Directions = After finding the line with "ATOM 81 O O" in the entries below, retype exactly each line from there through the line with "ATOM 100 C CA", including that final line.

════════

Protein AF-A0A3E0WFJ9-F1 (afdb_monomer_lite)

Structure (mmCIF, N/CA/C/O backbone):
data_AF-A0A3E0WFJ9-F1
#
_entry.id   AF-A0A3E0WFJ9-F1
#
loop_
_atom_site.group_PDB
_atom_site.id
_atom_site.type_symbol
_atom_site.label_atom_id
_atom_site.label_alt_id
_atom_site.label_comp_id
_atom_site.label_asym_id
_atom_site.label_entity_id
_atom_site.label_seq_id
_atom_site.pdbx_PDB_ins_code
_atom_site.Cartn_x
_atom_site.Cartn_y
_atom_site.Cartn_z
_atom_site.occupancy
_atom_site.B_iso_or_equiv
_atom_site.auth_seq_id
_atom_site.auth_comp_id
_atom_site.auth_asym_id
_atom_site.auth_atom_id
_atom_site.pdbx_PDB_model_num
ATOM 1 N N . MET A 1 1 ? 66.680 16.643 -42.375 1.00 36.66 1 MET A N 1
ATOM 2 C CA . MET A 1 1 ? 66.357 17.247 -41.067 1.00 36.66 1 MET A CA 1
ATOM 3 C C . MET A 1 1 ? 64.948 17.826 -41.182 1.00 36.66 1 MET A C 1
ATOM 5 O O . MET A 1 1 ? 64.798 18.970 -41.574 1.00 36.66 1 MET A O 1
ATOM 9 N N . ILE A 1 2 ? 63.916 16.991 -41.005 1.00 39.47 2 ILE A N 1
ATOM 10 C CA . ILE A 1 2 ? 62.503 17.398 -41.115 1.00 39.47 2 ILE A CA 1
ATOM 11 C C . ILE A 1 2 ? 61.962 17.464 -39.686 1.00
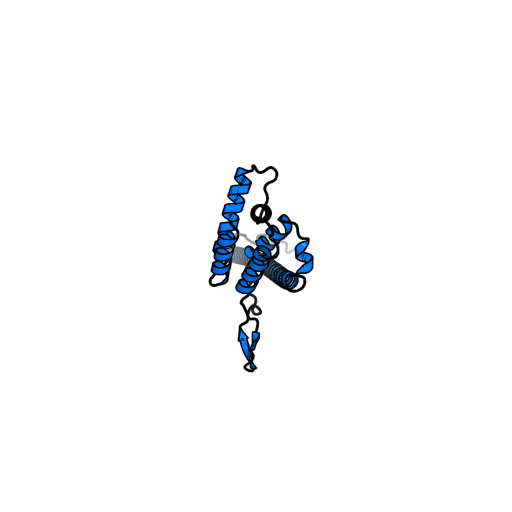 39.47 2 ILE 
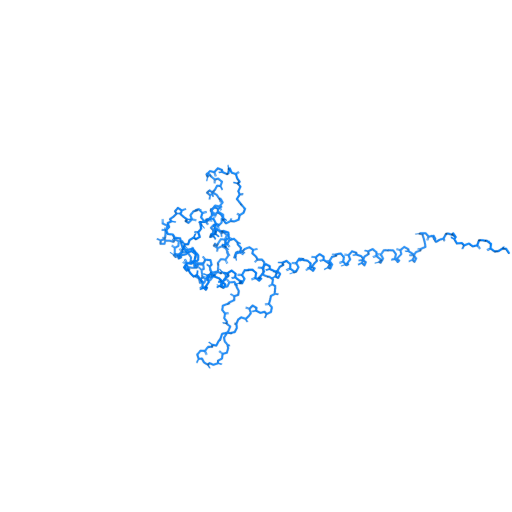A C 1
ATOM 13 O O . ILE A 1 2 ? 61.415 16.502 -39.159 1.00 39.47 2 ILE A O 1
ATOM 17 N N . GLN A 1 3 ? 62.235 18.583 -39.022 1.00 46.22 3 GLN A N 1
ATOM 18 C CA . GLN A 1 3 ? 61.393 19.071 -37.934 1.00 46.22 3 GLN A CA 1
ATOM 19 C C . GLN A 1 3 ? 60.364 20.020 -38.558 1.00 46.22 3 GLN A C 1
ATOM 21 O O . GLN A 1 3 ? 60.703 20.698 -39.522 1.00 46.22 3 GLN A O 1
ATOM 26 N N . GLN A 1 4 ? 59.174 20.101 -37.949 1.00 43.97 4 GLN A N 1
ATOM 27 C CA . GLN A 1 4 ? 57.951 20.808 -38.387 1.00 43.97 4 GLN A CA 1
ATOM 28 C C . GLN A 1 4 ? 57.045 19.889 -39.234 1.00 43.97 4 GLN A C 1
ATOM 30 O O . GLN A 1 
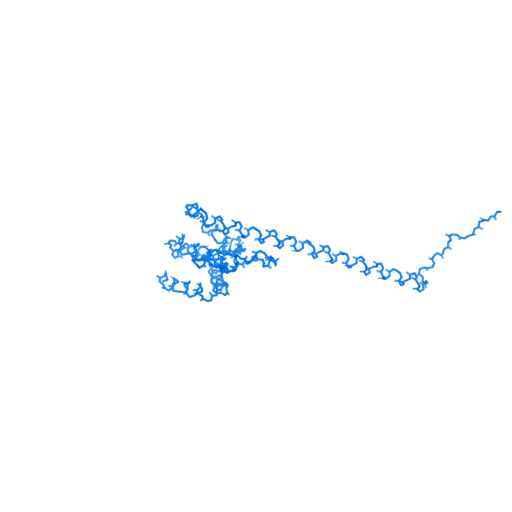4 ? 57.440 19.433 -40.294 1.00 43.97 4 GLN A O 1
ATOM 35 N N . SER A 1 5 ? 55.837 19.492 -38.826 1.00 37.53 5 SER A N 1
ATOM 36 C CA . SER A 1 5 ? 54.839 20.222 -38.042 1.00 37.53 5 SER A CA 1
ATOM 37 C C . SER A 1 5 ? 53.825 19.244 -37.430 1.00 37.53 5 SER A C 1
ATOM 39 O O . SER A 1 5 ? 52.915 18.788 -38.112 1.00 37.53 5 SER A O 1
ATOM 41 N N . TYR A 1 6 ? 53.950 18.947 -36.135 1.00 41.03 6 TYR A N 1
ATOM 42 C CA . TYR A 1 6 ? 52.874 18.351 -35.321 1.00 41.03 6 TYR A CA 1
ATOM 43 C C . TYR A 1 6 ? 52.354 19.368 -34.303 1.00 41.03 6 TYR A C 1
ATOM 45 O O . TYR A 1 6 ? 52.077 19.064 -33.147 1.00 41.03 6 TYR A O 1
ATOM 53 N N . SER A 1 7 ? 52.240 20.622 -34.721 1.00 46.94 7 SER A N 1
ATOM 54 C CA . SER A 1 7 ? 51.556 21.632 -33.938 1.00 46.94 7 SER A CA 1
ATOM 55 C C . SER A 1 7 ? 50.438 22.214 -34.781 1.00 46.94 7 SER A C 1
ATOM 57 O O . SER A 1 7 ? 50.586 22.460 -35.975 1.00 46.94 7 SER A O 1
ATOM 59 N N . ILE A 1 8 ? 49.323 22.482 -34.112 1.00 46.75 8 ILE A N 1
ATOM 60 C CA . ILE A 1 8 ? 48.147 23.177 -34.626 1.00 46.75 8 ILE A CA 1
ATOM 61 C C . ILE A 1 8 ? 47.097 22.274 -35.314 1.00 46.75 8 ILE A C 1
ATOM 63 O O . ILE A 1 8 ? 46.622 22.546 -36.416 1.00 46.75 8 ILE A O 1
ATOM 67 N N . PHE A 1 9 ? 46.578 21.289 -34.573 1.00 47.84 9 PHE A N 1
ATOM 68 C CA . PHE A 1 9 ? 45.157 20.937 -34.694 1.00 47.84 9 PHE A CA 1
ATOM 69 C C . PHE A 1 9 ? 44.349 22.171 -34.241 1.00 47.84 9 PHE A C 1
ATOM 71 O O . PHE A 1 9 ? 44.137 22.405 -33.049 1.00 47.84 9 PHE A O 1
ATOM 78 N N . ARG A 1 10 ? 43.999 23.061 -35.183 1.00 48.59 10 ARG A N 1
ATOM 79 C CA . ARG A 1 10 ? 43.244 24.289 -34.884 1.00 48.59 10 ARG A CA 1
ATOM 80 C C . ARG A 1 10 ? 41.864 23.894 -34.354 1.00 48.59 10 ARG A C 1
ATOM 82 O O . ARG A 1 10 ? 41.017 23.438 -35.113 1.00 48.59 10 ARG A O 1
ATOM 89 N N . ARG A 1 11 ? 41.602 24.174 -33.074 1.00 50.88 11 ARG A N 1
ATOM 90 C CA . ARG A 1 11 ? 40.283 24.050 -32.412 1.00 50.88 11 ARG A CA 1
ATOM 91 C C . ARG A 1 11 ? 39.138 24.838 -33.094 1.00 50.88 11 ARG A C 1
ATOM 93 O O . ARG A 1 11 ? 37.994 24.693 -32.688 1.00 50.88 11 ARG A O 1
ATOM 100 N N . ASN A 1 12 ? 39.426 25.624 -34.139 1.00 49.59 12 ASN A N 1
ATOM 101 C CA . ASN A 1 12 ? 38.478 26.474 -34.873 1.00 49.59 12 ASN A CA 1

════════

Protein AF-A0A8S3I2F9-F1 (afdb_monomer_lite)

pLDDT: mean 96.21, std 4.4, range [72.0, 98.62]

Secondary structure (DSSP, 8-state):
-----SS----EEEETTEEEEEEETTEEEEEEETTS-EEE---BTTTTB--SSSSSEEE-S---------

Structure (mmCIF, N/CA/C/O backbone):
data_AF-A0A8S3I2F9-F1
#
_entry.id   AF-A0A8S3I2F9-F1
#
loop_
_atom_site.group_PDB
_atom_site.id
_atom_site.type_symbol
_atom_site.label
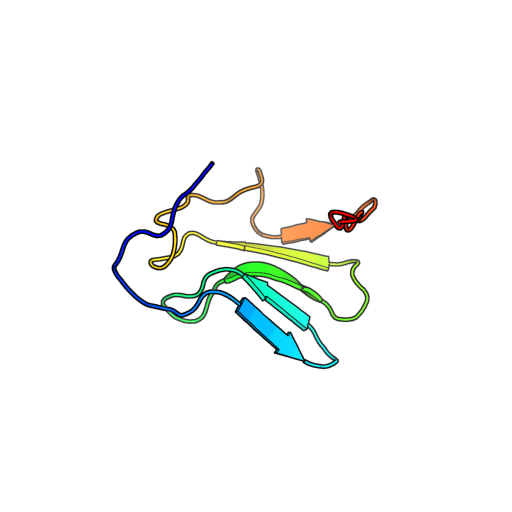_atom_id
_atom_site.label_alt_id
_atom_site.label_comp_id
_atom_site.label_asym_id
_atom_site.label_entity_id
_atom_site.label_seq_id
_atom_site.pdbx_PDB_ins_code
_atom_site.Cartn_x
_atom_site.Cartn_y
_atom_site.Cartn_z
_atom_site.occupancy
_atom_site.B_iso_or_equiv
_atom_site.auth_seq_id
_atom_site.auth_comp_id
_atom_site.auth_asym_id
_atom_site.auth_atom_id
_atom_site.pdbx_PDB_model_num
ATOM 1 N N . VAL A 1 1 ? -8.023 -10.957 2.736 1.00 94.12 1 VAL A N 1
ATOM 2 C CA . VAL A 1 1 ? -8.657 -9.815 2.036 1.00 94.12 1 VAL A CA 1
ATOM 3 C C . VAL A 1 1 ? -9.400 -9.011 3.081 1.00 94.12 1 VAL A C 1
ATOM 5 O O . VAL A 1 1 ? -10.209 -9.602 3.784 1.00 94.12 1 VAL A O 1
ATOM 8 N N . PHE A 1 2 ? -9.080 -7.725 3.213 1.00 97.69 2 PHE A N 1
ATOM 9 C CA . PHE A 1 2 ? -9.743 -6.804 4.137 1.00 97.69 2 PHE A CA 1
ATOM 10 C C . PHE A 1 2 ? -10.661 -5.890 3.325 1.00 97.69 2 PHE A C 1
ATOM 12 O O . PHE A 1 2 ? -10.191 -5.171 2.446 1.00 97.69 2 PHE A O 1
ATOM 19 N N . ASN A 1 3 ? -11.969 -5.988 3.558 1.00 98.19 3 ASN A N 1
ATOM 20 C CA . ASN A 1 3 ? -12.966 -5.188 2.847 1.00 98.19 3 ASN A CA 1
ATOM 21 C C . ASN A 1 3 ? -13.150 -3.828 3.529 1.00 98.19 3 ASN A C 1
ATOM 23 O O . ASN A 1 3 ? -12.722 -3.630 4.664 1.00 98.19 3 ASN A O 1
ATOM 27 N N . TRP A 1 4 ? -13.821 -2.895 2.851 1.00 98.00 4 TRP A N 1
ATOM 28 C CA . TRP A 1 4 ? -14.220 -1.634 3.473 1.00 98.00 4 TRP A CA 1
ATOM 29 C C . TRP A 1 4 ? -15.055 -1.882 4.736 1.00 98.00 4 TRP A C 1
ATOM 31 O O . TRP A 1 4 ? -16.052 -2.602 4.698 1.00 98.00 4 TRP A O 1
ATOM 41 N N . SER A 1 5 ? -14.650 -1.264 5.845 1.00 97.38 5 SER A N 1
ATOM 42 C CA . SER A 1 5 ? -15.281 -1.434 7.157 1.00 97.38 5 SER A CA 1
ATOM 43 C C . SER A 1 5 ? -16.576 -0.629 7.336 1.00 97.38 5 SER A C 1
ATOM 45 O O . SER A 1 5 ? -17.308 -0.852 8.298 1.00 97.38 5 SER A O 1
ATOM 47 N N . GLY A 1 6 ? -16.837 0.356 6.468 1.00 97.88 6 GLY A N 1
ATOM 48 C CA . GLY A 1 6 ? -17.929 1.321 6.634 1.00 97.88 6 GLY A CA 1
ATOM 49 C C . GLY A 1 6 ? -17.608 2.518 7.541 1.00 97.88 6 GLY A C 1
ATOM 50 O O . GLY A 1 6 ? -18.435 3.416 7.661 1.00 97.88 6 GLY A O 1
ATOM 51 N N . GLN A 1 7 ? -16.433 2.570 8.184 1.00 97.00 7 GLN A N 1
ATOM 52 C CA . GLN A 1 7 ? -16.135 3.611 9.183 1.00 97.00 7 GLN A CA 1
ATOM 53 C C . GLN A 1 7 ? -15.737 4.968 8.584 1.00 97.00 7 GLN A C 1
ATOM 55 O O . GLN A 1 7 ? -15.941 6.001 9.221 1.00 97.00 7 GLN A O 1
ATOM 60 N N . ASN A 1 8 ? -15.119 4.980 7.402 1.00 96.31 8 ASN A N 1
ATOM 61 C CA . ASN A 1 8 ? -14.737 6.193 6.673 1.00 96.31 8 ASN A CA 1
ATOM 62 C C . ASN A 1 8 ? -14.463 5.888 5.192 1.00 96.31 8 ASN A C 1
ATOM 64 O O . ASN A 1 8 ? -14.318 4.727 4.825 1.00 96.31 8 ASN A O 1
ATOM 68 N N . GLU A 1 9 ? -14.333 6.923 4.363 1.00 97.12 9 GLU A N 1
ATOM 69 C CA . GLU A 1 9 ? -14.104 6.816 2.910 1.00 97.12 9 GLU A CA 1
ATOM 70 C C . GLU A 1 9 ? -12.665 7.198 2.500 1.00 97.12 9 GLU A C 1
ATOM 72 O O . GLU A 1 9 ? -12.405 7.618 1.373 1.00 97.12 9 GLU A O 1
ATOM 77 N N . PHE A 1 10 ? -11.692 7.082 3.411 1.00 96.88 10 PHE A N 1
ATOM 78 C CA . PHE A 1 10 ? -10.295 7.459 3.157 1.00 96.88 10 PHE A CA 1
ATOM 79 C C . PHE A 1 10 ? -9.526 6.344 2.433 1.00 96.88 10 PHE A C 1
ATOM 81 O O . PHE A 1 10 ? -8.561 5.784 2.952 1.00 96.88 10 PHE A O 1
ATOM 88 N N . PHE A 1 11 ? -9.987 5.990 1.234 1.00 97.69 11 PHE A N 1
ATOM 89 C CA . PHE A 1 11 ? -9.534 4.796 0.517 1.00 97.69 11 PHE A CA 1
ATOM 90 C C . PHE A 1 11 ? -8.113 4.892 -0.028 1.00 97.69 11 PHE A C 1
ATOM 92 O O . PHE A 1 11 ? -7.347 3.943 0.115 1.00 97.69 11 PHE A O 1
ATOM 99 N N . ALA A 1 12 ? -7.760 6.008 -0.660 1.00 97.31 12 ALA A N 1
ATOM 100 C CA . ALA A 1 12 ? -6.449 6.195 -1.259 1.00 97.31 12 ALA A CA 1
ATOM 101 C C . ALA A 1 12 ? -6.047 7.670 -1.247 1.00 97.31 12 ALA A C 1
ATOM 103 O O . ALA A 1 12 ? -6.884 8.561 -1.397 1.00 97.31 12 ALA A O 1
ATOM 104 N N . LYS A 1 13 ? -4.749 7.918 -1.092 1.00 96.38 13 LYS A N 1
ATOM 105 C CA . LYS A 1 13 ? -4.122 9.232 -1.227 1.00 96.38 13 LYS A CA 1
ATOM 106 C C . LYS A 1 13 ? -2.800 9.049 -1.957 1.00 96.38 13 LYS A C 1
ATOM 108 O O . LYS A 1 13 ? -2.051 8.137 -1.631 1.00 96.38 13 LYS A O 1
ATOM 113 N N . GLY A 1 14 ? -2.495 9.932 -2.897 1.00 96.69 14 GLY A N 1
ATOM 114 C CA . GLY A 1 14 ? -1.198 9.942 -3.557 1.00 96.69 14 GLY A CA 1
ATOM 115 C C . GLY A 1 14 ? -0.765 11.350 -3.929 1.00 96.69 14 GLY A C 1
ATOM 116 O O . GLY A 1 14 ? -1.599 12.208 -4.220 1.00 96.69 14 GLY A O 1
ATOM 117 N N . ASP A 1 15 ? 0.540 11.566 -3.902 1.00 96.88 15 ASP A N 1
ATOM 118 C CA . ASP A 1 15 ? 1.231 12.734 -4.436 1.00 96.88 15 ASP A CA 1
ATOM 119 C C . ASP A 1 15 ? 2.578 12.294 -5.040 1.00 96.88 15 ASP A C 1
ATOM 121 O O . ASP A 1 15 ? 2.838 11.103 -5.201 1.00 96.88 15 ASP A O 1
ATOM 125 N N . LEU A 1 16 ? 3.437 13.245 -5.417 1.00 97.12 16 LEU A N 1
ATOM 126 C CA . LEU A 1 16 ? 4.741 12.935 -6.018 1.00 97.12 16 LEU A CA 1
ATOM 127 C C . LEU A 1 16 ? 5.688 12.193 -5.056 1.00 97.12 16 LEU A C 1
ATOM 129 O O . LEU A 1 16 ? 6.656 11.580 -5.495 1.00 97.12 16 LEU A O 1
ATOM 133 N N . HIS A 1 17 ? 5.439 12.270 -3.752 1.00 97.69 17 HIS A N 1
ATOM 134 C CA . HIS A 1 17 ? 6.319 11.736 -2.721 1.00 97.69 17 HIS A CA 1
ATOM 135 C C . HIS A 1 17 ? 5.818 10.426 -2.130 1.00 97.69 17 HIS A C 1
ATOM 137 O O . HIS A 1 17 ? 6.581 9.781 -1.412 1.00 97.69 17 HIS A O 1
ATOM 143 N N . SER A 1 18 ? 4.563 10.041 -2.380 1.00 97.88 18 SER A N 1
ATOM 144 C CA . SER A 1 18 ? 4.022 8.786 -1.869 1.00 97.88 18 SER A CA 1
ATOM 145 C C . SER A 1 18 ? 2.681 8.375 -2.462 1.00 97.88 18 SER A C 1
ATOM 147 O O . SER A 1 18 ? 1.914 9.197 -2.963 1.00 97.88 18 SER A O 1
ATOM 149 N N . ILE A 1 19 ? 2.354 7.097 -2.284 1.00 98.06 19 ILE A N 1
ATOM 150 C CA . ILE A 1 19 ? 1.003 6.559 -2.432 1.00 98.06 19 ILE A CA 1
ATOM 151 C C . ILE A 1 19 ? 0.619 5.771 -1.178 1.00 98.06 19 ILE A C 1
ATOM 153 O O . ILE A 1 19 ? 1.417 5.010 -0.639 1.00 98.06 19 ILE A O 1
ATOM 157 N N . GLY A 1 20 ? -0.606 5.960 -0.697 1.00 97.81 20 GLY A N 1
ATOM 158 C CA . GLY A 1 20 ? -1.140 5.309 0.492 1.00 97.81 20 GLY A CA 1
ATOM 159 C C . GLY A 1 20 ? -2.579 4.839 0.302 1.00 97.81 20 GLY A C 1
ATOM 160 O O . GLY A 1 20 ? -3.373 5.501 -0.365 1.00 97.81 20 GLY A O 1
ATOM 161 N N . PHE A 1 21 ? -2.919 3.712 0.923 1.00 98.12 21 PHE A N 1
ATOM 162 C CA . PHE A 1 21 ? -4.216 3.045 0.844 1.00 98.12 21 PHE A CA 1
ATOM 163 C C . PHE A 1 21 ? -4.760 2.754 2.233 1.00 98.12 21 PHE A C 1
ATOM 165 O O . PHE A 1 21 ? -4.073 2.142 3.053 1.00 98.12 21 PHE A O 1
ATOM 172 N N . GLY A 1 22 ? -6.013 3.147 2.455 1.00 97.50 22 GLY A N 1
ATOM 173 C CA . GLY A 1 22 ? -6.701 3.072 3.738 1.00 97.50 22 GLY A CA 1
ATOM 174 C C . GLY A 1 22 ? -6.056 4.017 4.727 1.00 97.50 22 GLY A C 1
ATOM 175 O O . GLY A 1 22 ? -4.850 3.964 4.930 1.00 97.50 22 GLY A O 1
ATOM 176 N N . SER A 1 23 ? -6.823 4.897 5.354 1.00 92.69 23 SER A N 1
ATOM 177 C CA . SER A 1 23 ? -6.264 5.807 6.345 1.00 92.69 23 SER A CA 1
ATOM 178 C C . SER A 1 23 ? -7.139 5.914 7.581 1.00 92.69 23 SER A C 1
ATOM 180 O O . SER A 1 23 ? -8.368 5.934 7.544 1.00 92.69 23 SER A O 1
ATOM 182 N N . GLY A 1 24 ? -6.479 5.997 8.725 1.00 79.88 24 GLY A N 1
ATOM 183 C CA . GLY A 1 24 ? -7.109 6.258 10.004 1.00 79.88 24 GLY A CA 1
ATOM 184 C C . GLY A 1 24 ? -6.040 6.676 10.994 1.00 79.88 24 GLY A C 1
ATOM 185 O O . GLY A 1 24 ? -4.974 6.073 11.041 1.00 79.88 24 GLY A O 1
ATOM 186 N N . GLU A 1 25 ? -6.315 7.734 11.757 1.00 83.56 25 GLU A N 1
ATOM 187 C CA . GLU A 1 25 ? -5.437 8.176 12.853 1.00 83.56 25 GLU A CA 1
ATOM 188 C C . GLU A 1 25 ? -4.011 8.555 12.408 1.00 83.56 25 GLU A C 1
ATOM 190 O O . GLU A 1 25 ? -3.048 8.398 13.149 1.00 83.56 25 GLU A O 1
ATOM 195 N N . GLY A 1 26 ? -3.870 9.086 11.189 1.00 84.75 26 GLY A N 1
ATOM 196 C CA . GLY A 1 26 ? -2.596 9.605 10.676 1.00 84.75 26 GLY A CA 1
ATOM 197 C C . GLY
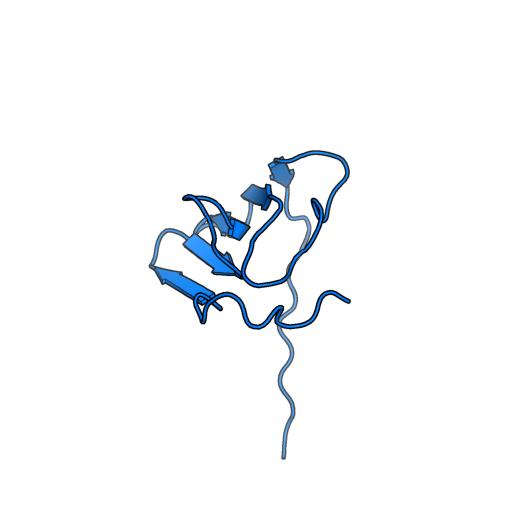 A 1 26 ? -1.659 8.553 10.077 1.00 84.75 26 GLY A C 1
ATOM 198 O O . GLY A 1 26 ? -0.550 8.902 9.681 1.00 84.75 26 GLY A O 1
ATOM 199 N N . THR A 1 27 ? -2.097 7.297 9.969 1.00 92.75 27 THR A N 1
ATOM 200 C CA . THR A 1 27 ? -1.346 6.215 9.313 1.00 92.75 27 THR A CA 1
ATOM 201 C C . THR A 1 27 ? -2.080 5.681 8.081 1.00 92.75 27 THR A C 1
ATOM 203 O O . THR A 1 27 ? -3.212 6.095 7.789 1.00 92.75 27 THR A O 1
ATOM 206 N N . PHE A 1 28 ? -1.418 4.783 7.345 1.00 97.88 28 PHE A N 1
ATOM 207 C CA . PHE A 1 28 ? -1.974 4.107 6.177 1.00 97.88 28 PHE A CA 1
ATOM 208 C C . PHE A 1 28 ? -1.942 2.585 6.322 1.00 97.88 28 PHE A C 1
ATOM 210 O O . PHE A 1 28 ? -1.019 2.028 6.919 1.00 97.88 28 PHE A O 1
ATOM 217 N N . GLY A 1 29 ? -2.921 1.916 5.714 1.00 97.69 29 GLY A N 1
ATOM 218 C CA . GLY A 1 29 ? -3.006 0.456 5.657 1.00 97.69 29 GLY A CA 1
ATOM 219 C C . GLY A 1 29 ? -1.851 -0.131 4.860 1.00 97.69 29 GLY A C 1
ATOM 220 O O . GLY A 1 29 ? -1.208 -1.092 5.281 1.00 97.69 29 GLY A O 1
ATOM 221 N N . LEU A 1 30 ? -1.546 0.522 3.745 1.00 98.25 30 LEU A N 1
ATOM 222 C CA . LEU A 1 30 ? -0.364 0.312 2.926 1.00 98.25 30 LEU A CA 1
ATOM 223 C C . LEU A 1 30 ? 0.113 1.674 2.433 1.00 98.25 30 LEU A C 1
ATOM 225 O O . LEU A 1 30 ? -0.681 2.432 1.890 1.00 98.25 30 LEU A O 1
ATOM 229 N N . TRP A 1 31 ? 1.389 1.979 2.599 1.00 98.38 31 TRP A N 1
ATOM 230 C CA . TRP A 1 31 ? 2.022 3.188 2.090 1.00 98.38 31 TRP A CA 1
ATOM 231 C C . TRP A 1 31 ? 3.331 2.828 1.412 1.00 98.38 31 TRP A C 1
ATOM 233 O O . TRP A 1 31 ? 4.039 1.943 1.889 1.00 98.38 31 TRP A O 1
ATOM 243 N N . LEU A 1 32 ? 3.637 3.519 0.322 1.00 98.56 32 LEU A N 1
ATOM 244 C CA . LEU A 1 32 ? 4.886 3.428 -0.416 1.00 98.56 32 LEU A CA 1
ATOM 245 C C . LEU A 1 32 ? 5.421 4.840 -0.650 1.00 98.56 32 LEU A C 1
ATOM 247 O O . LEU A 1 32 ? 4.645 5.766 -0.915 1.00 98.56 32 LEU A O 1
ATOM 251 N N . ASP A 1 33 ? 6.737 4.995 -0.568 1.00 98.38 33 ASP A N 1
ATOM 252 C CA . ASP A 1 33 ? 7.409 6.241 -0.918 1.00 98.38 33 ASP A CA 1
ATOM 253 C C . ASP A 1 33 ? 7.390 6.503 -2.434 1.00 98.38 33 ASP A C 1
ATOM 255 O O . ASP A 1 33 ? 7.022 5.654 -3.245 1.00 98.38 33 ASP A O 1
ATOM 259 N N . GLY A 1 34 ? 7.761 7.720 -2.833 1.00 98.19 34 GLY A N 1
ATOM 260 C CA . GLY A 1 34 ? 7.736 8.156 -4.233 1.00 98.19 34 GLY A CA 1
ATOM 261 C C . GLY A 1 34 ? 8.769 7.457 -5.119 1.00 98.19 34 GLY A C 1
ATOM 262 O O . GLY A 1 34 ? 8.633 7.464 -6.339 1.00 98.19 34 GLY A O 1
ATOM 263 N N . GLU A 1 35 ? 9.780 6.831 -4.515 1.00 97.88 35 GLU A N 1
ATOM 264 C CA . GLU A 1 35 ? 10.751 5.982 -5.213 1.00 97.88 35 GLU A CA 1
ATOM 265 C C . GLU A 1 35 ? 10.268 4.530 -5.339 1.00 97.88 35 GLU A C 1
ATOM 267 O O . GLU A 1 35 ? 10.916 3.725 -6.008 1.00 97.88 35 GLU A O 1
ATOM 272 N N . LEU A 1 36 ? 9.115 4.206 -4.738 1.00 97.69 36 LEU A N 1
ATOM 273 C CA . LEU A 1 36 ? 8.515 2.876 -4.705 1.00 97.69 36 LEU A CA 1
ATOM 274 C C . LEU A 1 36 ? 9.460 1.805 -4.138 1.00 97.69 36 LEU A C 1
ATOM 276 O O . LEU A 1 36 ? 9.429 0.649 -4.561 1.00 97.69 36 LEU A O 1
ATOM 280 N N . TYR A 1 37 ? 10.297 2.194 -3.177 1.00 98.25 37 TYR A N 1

════════

Written answer =
ATOM 81 O O . PHE A 1 10 ? -8.561 5.784 2.952 1.00 96.88 10 PHE A O 1
ATOM 88 N N . PHE A 1 11 ? -9.987 5.990 1.234 1.00 97.69 11 PHE A N 1
ATOM 89 C CA . PHE A 1 11 ? -9.534 4.796 0.517 1.00 97.69 11 PHE A CA 1
ATOM 90 C C . PHE A 1 11 ? -8.113 4.892 -0.028 1.00 97.69 11 PHE A C 1
ATOM 92 O O . PHE A 1 11 ? -7.347 3.943 0.115 1.00 97.69 11 PHE A O 1
ATOM 99 N N . ALA A 1 12 ? -7.760 6.008 -0.660 1.00 97.31 12 ALA A N 1
ATOM 100 C CA . ALA A 1 12 ? -6.449 6.195 -1.259 1.00 97.31 12 ALA A CA 1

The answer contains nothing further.